[Data extracted from a collection]
┄┄┄┄┄┄

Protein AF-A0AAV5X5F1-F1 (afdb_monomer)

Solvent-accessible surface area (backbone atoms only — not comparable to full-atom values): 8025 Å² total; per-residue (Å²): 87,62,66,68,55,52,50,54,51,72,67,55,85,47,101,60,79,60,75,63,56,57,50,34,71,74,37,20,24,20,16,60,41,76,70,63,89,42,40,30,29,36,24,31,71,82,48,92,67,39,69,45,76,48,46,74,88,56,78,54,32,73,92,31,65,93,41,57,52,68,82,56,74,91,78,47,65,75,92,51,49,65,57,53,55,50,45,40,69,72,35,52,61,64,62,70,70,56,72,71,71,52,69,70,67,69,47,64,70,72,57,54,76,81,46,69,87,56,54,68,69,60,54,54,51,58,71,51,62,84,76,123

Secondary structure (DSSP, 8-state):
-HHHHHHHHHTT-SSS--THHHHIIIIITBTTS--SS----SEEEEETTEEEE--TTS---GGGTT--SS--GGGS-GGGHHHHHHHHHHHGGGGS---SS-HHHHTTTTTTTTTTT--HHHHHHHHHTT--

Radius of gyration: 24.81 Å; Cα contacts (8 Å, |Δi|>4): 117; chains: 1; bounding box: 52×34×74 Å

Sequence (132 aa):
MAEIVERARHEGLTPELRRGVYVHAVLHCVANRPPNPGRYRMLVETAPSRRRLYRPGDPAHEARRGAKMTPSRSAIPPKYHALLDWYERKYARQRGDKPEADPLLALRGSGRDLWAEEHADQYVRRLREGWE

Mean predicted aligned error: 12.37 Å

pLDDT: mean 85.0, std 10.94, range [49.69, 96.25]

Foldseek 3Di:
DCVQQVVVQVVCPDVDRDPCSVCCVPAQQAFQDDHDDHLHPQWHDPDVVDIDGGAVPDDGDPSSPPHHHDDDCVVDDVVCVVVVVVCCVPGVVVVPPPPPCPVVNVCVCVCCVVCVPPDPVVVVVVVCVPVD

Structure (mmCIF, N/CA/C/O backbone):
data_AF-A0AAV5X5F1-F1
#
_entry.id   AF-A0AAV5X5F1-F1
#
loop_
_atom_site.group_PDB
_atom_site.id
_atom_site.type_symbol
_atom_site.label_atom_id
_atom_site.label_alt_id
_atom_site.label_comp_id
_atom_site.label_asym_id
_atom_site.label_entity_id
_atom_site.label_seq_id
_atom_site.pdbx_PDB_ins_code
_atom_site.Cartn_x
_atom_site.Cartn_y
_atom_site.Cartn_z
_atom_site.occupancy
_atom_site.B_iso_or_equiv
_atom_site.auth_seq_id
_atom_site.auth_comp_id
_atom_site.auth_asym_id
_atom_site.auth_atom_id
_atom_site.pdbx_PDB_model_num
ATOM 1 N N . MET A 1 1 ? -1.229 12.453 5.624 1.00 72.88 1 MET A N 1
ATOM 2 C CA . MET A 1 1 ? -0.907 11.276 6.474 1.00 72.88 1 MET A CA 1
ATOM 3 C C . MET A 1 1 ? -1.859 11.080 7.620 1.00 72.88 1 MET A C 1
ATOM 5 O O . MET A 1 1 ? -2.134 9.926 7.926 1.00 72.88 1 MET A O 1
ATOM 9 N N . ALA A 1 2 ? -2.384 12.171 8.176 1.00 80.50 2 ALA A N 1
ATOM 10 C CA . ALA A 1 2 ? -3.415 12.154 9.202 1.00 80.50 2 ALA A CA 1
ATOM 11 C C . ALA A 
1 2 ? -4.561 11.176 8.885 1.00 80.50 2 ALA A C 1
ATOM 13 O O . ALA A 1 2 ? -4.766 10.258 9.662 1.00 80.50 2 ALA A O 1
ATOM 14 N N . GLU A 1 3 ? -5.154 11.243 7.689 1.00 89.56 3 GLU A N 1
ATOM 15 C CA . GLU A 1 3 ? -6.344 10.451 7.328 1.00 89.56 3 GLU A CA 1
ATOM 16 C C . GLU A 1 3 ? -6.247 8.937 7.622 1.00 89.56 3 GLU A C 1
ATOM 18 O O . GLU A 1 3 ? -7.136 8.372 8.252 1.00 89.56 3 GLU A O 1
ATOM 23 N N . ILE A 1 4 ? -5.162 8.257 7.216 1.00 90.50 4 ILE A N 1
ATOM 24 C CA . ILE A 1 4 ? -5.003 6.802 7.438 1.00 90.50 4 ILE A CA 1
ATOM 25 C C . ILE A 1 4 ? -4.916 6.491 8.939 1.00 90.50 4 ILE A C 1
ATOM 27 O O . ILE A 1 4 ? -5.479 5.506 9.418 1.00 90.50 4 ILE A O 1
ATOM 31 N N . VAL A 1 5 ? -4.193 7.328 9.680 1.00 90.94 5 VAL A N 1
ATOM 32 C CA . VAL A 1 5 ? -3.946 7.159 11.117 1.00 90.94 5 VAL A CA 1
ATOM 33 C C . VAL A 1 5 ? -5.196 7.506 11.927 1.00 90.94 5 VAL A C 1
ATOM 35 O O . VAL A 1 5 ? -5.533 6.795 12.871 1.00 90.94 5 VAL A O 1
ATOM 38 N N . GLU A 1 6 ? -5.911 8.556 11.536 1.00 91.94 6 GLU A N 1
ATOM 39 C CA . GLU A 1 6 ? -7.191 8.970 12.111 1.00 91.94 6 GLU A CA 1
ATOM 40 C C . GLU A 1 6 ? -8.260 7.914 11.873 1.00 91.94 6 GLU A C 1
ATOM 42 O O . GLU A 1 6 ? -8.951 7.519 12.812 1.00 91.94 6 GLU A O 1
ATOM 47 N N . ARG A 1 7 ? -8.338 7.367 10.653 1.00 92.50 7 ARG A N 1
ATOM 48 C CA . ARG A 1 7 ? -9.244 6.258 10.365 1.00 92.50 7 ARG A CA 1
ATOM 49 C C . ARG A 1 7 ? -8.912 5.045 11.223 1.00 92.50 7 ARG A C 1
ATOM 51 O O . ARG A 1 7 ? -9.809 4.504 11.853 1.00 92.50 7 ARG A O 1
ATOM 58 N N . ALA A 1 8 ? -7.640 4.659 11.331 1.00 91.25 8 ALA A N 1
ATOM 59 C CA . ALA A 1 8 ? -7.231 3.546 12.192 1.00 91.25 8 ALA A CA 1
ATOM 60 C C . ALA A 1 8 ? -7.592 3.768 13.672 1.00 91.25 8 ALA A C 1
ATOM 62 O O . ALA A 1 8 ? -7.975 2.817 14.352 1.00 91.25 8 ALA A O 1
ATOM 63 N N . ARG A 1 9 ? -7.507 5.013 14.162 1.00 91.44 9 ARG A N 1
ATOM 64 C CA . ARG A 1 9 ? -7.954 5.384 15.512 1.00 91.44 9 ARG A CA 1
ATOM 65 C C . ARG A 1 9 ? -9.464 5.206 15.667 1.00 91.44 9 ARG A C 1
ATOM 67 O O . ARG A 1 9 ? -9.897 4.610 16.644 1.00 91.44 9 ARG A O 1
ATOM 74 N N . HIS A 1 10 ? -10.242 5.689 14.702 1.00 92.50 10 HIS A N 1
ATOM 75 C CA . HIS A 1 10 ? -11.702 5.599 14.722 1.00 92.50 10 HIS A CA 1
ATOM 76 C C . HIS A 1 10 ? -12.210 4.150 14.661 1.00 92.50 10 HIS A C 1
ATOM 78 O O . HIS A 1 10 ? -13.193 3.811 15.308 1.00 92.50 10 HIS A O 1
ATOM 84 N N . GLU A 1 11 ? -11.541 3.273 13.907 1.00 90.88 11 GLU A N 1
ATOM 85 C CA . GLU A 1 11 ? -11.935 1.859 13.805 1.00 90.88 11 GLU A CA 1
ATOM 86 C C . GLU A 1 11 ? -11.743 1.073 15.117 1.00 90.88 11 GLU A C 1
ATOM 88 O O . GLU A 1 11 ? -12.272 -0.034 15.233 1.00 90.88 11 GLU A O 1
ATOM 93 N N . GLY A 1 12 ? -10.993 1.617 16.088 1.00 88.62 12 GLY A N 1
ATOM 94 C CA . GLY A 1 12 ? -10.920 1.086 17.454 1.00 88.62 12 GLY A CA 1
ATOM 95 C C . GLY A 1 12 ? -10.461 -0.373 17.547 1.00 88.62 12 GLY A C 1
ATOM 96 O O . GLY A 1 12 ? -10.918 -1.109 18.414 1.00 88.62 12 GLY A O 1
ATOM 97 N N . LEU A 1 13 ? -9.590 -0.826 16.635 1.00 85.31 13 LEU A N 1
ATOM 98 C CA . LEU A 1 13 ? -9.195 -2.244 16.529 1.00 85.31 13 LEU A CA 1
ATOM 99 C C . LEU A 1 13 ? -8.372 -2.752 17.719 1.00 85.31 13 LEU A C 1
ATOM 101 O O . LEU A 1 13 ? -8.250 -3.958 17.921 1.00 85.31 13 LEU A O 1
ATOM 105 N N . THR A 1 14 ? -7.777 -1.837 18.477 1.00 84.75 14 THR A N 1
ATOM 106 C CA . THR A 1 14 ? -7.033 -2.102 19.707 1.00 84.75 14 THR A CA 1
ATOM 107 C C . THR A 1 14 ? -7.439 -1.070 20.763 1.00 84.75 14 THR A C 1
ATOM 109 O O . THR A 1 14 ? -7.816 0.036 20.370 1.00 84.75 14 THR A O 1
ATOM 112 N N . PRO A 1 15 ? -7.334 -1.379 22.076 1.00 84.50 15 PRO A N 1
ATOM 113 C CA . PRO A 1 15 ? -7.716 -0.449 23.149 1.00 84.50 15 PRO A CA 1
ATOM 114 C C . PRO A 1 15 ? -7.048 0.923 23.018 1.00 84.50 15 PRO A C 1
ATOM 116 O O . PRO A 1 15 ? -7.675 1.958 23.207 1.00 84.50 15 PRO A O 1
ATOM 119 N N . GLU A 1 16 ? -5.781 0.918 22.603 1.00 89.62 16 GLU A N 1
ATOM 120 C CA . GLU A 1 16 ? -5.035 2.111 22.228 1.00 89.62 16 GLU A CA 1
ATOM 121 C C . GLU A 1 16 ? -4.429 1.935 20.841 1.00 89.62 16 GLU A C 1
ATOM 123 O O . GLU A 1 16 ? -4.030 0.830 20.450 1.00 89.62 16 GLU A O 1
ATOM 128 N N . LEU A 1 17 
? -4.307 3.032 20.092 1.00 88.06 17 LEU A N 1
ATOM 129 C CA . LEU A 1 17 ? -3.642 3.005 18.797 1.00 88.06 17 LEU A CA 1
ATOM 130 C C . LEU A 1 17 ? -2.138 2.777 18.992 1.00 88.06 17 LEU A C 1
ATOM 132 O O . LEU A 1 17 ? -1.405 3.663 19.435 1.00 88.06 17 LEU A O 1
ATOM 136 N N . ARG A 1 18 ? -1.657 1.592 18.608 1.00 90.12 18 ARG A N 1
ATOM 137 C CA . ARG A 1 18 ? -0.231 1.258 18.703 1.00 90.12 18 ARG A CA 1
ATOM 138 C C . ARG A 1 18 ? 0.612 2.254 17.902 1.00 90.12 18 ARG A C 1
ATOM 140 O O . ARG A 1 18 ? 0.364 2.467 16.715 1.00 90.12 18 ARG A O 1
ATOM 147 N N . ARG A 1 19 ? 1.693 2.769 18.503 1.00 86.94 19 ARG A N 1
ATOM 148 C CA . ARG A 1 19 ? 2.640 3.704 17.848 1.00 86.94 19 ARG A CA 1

┄┄┄┄┄┄

EXERCISE BRIEF – Output an exact copy of the lines from the one holding "ATOM 140 O O" to the last line of the data, inclusive, and nothing beyond that range.

ANSWER TO THE EXERCISE –
ATOM 140 O O . ARG A 1 18 ? 0.364 2.467 16.715 1.00 90.12 18 ARG A O 1
ATOM 147 N N . ARG A 1 19 ? 1.693 2.769 18.503 1.00 86.94 19 ARG A N 1
ATOM 148 C CA . ARG A 1 19 ? 2.640 3.704 17.848 1.00 86.94 19 ARG A CA 1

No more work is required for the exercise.